"""

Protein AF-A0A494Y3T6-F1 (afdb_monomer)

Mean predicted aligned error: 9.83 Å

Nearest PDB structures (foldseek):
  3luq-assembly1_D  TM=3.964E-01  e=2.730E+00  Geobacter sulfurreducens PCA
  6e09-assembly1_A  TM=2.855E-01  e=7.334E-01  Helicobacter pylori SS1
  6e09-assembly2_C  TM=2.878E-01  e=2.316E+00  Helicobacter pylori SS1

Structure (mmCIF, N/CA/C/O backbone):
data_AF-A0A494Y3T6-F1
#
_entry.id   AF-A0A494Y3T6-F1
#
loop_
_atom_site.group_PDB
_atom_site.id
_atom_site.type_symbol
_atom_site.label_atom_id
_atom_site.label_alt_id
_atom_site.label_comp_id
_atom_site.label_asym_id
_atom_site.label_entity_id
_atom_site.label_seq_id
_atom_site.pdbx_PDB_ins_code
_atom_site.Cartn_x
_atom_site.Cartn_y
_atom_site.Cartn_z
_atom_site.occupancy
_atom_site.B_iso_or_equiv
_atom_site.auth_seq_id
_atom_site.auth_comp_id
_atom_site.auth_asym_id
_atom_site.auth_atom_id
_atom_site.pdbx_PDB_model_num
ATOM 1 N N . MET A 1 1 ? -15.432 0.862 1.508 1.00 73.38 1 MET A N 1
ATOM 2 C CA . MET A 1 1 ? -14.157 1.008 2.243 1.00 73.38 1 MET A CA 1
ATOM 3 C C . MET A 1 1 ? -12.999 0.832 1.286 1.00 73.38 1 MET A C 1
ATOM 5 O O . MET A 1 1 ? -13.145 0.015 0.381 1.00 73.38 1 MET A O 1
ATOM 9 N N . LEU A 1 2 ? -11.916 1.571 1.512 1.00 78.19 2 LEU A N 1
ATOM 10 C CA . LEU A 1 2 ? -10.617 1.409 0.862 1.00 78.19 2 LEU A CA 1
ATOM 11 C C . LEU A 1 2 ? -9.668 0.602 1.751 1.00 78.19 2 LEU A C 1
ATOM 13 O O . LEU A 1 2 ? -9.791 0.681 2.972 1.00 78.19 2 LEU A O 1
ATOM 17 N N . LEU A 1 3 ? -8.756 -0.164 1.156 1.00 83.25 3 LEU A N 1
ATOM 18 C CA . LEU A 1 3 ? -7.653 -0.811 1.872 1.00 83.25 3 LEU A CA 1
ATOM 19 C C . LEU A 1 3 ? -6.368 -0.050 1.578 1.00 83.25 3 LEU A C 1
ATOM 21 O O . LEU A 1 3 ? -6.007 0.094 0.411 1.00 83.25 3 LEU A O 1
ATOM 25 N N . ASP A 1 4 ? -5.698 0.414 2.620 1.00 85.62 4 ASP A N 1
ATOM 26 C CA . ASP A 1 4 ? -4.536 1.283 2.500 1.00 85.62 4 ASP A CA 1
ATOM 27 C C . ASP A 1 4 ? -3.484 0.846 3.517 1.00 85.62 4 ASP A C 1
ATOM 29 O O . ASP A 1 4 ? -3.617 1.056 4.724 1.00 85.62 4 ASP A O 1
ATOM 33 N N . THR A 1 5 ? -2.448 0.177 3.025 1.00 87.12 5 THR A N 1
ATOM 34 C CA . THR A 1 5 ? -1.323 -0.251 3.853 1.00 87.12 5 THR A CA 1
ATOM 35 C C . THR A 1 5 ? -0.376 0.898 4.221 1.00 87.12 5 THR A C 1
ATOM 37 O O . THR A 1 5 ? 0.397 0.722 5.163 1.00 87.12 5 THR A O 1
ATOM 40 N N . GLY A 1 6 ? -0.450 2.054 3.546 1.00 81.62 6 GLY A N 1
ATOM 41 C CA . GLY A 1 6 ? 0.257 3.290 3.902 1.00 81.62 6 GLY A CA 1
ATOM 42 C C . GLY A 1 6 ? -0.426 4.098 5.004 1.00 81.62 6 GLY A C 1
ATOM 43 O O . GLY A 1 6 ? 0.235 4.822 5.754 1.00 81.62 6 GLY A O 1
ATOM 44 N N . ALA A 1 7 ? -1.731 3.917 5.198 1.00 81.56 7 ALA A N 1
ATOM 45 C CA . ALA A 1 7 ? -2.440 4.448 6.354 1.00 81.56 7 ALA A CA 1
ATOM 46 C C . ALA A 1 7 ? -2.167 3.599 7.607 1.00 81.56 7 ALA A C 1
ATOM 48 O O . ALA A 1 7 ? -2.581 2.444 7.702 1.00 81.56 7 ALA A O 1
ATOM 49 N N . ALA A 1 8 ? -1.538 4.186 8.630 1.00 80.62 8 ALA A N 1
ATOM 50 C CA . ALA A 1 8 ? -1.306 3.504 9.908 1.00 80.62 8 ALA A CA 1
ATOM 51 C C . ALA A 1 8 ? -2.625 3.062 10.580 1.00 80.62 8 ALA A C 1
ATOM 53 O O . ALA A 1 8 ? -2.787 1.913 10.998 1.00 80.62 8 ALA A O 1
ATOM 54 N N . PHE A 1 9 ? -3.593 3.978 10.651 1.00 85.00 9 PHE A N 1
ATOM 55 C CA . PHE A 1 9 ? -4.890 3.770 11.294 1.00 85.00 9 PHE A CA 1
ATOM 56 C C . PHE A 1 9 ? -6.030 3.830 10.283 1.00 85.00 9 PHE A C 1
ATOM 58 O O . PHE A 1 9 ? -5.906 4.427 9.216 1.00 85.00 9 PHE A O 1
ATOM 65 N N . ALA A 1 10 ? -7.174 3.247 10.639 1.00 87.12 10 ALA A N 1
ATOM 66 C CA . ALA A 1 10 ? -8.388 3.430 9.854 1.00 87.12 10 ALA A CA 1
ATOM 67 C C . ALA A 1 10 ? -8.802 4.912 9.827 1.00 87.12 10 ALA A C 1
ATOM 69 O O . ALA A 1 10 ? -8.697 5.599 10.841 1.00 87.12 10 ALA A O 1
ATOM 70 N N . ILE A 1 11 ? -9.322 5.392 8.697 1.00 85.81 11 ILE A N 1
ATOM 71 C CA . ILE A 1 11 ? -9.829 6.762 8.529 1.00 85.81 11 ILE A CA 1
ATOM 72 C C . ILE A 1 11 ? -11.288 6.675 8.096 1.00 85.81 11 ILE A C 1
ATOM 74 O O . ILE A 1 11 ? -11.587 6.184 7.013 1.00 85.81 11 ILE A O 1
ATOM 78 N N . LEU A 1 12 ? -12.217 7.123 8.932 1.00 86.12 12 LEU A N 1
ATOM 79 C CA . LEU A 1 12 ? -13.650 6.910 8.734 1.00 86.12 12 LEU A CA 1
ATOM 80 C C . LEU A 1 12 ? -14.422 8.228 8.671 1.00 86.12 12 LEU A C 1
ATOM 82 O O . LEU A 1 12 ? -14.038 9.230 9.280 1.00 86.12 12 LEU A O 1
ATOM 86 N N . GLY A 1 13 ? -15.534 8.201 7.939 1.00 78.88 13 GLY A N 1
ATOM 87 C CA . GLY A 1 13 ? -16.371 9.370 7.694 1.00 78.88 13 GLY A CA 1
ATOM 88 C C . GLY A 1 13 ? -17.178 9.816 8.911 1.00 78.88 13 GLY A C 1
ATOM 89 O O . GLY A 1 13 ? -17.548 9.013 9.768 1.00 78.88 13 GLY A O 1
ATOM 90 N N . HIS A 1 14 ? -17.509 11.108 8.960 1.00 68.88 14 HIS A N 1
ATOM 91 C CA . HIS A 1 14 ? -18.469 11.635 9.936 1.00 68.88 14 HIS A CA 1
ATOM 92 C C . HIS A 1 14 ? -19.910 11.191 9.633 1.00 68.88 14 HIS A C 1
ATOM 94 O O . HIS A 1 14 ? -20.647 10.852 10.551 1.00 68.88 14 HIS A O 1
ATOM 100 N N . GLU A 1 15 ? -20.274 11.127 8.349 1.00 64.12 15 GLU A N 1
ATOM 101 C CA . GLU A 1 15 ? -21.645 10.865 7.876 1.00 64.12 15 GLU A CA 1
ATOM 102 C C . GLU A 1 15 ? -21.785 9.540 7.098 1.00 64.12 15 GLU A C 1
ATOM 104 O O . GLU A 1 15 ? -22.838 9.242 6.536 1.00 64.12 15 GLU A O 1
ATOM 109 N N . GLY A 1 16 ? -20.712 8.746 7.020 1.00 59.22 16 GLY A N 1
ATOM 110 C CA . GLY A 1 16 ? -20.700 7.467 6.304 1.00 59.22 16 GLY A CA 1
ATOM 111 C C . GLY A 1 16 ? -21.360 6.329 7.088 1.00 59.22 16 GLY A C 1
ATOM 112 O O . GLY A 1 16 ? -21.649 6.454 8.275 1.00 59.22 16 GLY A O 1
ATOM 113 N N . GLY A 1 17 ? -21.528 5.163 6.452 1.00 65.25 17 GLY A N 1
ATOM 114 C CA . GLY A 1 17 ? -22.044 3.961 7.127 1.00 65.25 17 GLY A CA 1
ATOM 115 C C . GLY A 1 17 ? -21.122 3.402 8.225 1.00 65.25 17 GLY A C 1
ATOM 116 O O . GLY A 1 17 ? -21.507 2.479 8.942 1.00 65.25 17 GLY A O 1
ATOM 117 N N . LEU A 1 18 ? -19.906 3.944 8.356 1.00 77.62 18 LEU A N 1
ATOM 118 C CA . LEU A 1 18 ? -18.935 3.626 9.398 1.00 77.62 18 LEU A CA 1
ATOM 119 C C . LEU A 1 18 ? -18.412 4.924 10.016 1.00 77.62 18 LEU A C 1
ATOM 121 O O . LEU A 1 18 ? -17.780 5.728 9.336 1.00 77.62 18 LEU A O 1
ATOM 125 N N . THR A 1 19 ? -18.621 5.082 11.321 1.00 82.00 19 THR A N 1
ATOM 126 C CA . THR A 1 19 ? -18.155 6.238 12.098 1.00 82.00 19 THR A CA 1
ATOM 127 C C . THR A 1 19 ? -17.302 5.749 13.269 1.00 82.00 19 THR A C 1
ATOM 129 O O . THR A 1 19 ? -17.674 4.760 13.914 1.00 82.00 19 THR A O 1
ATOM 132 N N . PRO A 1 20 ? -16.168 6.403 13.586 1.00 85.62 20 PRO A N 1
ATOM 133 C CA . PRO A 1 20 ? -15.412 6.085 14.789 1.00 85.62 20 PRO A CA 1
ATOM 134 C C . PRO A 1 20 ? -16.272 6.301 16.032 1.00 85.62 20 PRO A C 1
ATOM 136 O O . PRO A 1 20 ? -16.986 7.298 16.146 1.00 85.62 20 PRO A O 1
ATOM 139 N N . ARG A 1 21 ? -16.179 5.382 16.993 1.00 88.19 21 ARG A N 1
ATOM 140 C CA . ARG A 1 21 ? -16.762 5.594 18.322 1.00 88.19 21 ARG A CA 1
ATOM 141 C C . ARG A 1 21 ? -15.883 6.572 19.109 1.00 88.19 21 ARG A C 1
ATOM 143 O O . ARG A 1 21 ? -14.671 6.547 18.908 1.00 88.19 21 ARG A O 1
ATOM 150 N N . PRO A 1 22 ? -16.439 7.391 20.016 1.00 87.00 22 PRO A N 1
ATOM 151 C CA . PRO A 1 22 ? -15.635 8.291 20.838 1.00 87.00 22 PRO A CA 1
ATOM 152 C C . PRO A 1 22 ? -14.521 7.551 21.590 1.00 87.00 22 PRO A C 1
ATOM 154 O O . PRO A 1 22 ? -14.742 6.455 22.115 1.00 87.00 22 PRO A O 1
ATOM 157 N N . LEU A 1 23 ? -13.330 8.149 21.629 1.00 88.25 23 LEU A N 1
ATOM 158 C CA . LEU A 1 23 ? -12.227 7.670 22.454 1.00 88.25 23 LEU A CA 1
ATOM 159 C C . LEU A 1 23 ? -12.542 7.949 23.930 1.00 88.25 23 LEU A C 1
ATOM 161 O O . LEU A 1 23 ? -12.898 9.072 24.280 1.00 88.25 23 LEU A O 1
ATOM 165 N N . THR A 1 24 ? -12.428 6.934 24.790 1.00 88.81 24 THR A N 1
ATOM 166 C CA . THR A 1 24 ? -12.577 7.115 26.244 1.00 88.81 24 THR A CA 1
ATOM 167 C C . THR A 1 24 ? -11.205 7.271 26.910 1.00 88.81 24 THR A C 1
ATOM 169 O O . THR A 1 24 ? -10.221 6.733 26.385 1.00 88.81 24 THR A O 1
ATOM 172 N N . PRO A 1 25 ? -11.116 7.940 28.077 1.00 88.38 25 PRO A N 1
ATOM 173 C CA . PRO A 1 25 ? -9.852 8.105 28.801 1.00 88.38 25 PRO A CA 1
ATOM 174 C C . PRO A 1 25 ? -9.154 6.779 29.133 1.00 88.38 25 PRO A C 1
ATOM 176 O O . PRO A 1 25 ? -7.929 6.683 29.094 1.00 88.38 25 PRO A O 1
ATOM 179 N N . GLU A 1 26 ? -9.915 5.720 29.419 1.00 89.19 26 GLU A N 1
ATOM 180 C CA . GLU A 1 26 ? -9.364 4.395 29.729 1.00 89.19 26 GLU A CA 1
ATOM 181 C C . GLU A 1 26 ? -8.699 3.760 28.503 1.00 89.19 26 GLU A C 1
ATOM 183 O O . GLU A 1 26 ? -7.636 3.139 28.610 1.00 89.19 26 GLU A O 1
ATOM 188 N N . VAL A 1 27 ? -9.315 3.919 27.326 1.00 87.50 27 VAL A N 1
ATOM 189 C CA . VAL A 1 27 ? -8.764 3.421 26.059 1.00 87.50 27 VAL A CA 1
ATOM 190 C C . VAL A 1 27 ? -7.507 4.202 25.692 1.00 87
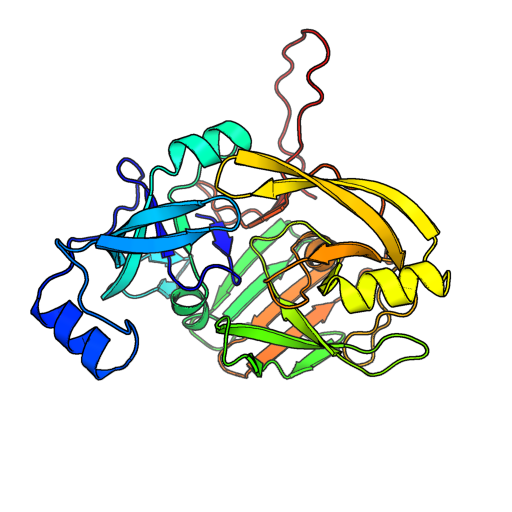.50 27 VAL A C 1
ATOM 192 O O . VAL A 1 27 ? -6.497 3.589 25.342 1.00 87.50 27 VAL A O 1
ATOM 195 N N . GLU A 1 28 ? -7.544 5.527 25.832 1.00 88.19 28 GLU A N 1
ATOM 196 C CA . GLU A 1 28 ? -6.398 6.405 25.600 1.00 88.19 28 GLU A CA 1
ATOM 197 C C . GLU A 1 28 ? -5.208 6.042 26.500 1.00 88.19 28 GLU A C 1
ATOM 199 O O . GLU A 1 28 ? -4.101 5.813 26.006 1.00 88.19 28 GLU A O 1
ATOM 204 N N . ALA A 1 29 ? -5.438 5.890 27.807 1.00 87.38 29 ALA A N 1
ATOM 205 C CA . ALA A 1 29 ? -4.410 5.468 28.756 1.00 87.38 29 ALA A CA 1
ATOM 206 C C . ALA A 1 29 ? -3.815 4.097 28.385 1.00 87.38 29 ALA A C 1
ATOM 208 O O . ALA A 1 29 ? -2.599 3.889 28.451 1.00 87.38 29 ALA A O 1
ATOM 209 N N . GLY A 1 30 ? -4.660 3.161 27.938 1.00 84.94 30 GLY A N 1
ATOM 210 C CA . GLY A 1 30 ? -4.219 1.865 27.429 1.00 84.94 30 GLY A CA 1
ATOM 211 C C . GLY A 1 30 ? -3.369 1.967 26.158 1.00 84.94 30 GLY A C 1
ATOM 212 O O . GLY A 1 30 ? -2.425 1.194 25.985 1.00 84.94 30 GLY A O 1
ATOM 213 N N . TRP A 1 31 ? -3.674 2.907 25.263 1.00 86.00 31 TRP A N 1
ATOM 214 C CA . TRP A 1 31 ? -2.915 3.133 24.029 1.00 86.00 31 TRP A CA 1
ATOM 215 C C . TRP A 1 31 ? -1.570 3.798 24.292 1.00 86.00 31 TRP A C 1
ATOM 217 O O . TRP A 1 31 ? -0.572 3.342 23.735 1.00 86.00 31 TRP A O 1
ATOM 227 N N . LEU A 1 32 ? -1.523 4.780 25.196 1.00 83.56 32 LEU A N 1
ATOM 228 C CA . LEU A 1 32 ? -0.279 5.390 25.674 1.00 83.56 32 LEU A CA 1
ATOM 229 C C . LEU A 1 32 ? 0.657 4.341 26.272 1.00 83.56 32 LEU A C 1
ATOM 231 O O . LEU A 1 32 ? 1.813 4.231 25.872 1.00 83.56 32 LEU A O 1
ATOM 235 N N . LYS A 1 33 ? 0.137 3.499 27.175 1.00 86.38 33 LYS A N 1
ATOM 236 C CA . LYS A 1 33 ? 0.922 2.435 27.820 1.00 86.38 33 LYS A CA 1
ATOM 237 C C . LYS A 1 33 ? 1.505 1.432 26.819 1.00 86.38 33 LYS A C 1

"""

__Task prompt__: Nothing but the lines from the line that contains "ATOM 229 C C" to the last line of the records above should appear in the answer; please copy them exactly.

__Your response__:
ATOM 229 C C . LEU A 1 32 ? 0.657 4.341 26.272 1.00 83.56 32 LEU A C 1
ATOM 231 O O . LEU A 1 32 ? 1.813 4.231 25.872 1.00 83.56 32 LEU A O 1
ATOM 235 N N . LYS A 1 33 ? 0.137 3.499 27.175 1.00 86.38 33 LYS A N 1
ATOM 236 C CA . LYS A 1 33 ? 0.922 2.435 27.820 1.00 86.38 33 LYS A CA 1
ATOM 237 C C . LYS A 1 33 ? 1.505 1.432 26.819 1.00 86.38 33 LYS A C 1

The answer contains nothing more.